## Stored data entries

★ ★ ★

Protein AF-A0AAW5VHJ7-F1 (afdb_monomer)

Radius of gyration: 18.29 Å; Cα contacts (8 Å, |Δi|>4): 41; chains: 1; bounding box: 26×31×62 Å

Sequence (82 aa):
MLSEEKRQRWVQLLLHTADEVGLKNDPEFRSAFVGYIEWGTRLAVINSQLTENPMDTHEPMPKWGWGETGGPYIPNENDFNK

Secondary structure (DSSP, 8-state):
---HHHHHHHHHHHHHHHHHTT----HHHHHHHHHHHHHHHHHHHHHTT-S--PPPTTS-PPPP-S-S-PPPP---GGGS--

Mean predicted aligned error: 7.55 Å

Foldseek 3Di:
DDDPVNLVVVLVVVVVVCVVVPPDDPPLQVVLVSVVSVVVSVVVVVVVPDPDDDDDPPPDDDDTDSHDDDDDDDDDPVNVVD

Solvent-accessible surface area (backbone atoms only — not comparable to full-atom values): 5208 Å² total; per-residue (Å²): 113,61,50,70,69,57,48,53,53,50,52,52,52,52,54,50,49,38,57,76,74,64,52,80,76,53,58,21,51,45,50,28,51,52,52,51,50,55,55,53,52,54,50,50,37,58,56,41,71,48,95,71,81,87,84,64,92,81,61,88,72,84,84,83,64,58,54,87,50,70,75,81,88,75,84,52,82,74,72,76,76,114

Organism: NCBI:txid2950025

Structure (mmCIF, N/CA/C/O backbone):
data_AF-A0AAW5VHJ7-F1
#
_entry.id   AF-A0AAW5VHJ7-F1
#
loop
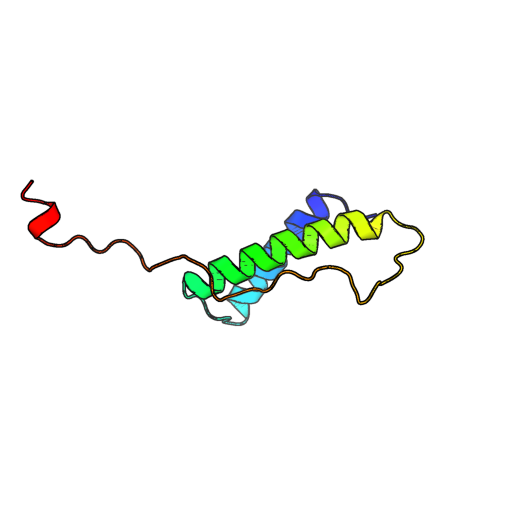_
_atom_site.group_PDB
_atom_site.id
_atom_site.type_symbol
_atom_site.label_atom_id
_atom_site.label_alt_id
_atom_site.label_comp_id
_atom_site.label_asym_id
_atom_site.label_entity_id
_atom_site.label_seq_id
_atom_site.pdbx_PDB_ins_code
_atom_site.Cartn_x
_atom_site.Cartn_y
_atom_site.Cartn_z
_atom_site.occupancy
_atom_site.B_iso_or_equiv
_atom_site.auth_seq_id
_atom_site.auth_comp_id
_atom_site.auth_asym_id
_atom_site.auth_atom_id
_atom_site.pdbx_PDB_model_num
ATOM 1 N N . MET A 1 1 ? 8.452 -0.058 -17.485 1.00 87.38 1 MET A N 1
ATOM 2 C CA . MET A 1 1 ? 9.255 -0.087 -16.248 1.00 87.38 1 MET A CA 1
ATOM 3 C C . MET A 1 1 ? 8.596 0.768 -15.169 1.00 87.38 1 MET A C 1
ATOM 5 O O . MET A 1 1 ? 8.198 1.902 -15.451 1.00 87.38 1 MET A O 1
ATOM 9 N N . LEU A 1 2 ? 8.419 0.215 -13.969 1.00 94.25 2 LEU A N 1
ATOM 10 C CA . LEU A 1 2 ? 7.913 0.933 -12.796 1.00 94.25 2 LEU A CA 1
ATOM 11 C C . LEU A 1 2 ? 9.070 1.685 -12.116 1.00 94.25 2 LEU A C 1
ATOM 13 O O . LEU A 1 2 ? 10.142 1.114 -11.943 1.00 94.25 2 LEU A O 1
ATOM 17 N N . SER A 1 3 ? 8.857 2.956 -11.753 1.00 95.62 3 SER A N 1
ATOM 18 C CA . SER A 1 3 ? 9.804 3.749 -10.950 1.00 95.62 3 SER A CA 1
ATOM 19 C C . SER A 1 3 ? 9.404 3.744 -9.475 1.00 95.62 3 SER A C 1
ATOM 21
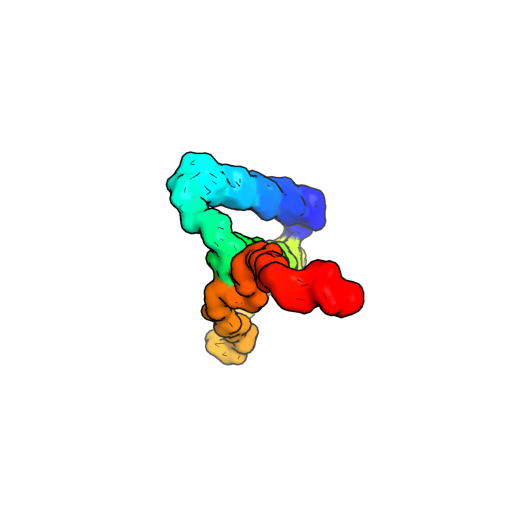 O O . SER A 1 3 ? 8.265 3.406 -9.137 1.00 95.62 3 SER A O 1
ATOM 23 N N . GLU A 1 4 ? 10.318 4.167 -8.601 1.00 94.81 4 GLU A N 1
ATOM 24 C CA . GLU A 1 4 ? 10.037 4.308 -7.169 1.00 94.81 4 GLU A CA 1
ATOM 25 C C . GLU A 1 4 ? 8.923 5.333 -6.901 1.00 94.81 4 GLU A C 1
ATOM 27 O O . GLU A 1 4 ? 8.061 5.074 -6.066 1.00 94.81 4 GLU A O 1
ATOM 32 N N . GLU A 1 5 ? 8.839 6.440 -7.653 1.00 96.62 5 GLU A N 1
ATOM 33 C CA . GLU A 1 5 ? 7.748 7.408 -7.444 1.00 96.62 5 GLU A CA 1
ATOM 34 C C . GLU A 1 5 ? 6.382 6.802 -7.788 1.00 96.62 5 GLU A C 1
ATOM 36 O O . GLU A 1 5 ? 5.396 7.023 -7.082 1.00 96.62 5 GLU A O 1
ATOM 41 N N . LYS A 1 6 ? 6.315 5.985 -8.850 1.00 97.25 6 LYS A N 1
ATOM 42 C CA . LYS A 1 6 ? 5.088 5.258 -9.211 1.00 97.25 6 LYS A CA 1
ATOM 43 C C . LYS A 1 6 ? 4.718 4.242 -8.134 1.00 97.25 6 LYS A C 1
ATOM 45 O O . LYS A 1 6 ? 3.539 4.128 -7.804 1.00 97.25 6 LYS A O 1
ATOM 50 N N . ARG A 1 7 ? 5.710 3.541 -7.571 1.00 97.44 7 ARG A N 1
ATOM 51 C CA . ARG A 1 7 ? 5.521 2.609 -6.451 1.00 97.44 7 ARG
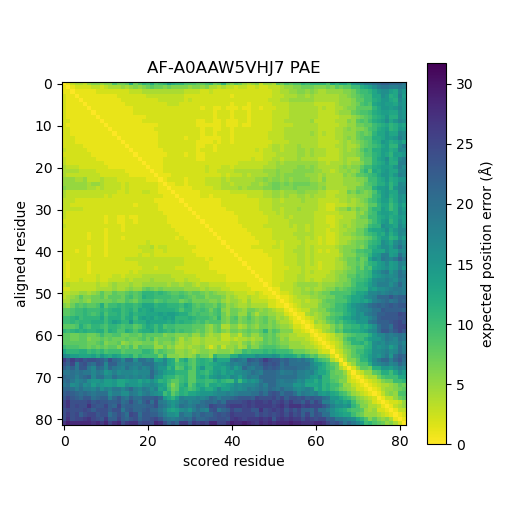 A CA 1
ATOM 52 C C . ARG A 1 7 ? 4.927 3.330 -5.244 1.00 97.44 7 ARG A C 1
ATOM 54 O O . ARG A 1 7 ? 3.876 2.930 -4.757 1.00 97.44 7 ARG A O 1
ATOM 61 N N . GLN A 1 8 ? 5.545 4.426 -4.813 1.00 97.25 8 GLN A N 1
ATOM 62 C CA . GLN A 1 8 ? 5.096 5.214 -3.663 1.00 97.25 8 GLN A CA 1
ATOM 63 C C . GLN A 1 8 ? 3.686 5.769 -3.865 1.00 97.25 8 GLN A C 1
ATOM 65 O O . GLN A 1 8 ? 2.845 5.650 -2.973 1.00 97.25 8 GLN A O 1
ATOM 70 N N . ARG A 1 9 ? 3.391 6.311 -5.054 1.00 98.06 9 ARG A N 1
ATOM 71 C CA . ARG A 1 9 ? 2.046 6.799 -5.375 1.00 98.06 9 ARG A CA 1
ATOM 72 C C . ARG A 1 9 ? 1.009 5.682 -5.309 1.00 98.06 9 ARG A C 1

★ ★ ★

What is needed is an exact copy of only the lines above from the one with "ATOM 1 N N ." to the one with "ATOM 34 C C", both kept, with every picture left out.

## Exercise answer
ATOM 1 N N . MET A 1 1 ? 8.452 -0.058 -17.485 1.00 87.38 1 MET A N 1
ATOM 2 C CA . MET A 1 1 ? 9.255 -0.087 -16.248 1.00 87.38 1 MET A CA 1
ATOM 3 C C . MET A 1 1 ? 8.596 0.768 -15.169 1.00 87.38 1 MET A C 1
ATOM 5 O O . MET A 1 1 ? 8.198 1.902 -15.451 1.00 87.38 1 MET A O 1
ATOM 9 N N . LEU A 1 2 ? 8.419 0.215 -13.969 1.00 94.25 2 LEU A N 1
ATOM 10 C CA . LEU A 1 2 ? 7.913 0.933 -12.796 1.00 94.25 2 LEU A CA 1
ATOM 11 C C . LEU A 1 2 ? 9.070 1.685 -12.116 1.00 94.25 2 LEU A C 1
ATOM 13 O O . LEU A 1 2 ? 10.142 1.114 -11.943 1.00 94.25 2 LEU A O 1
ATOM 17 N N . SER A 1 3 ? 8.857 2.956 -11.753 1.00 95.62 3 SER A N 1
ATOM 18 C CA . SER A 1 3 ? 9.804 3.749 -10.950 1.00 95.62 3 SER A CA 1
ATOM 19 C C . SER A 1 3 ? 9.404 3.744 -9.475 1.00 95.62 3 SER A C 1
ATOM 21
 O O . SER A 1 3 ? 8.265 3.406 -9.137 1.00 95.62 3 SER A O 1
ATOM 23 N N . GLU A 1 4 ? 10.318 4.167 -8.601 1.00 94.81 4 GLU A N 1
ATOM 24 C CA . GLU A 1 4 ? 10.037 4.308 -7.169 1.00 94.81 4 GLU A CA 1
ATOM 25 C C . GLU A 1 4 ? 8.923 5.333 -6.901 1.00 94.81 4 GLU A C 1
ATOM 27 O O . GLU A 1 4 ? 8.061 5.074 -6.066 1.00 94.81 4 GLU A O 1
ATOM 32 N N . GLU A 1 5 ? 8.839 6.440 -7.653 1.00 96.62 5 GLU A N 1
ATOM 33 C CA . GLU A 1 5 ? 7.748 7.408 -7.444 1.00 96.62 5 GLU A CA 1
ATOM 34 C C . GLU A 1 5 ? 6.382 6.802 -7.788 1.00 96.62 5 GLU A C 1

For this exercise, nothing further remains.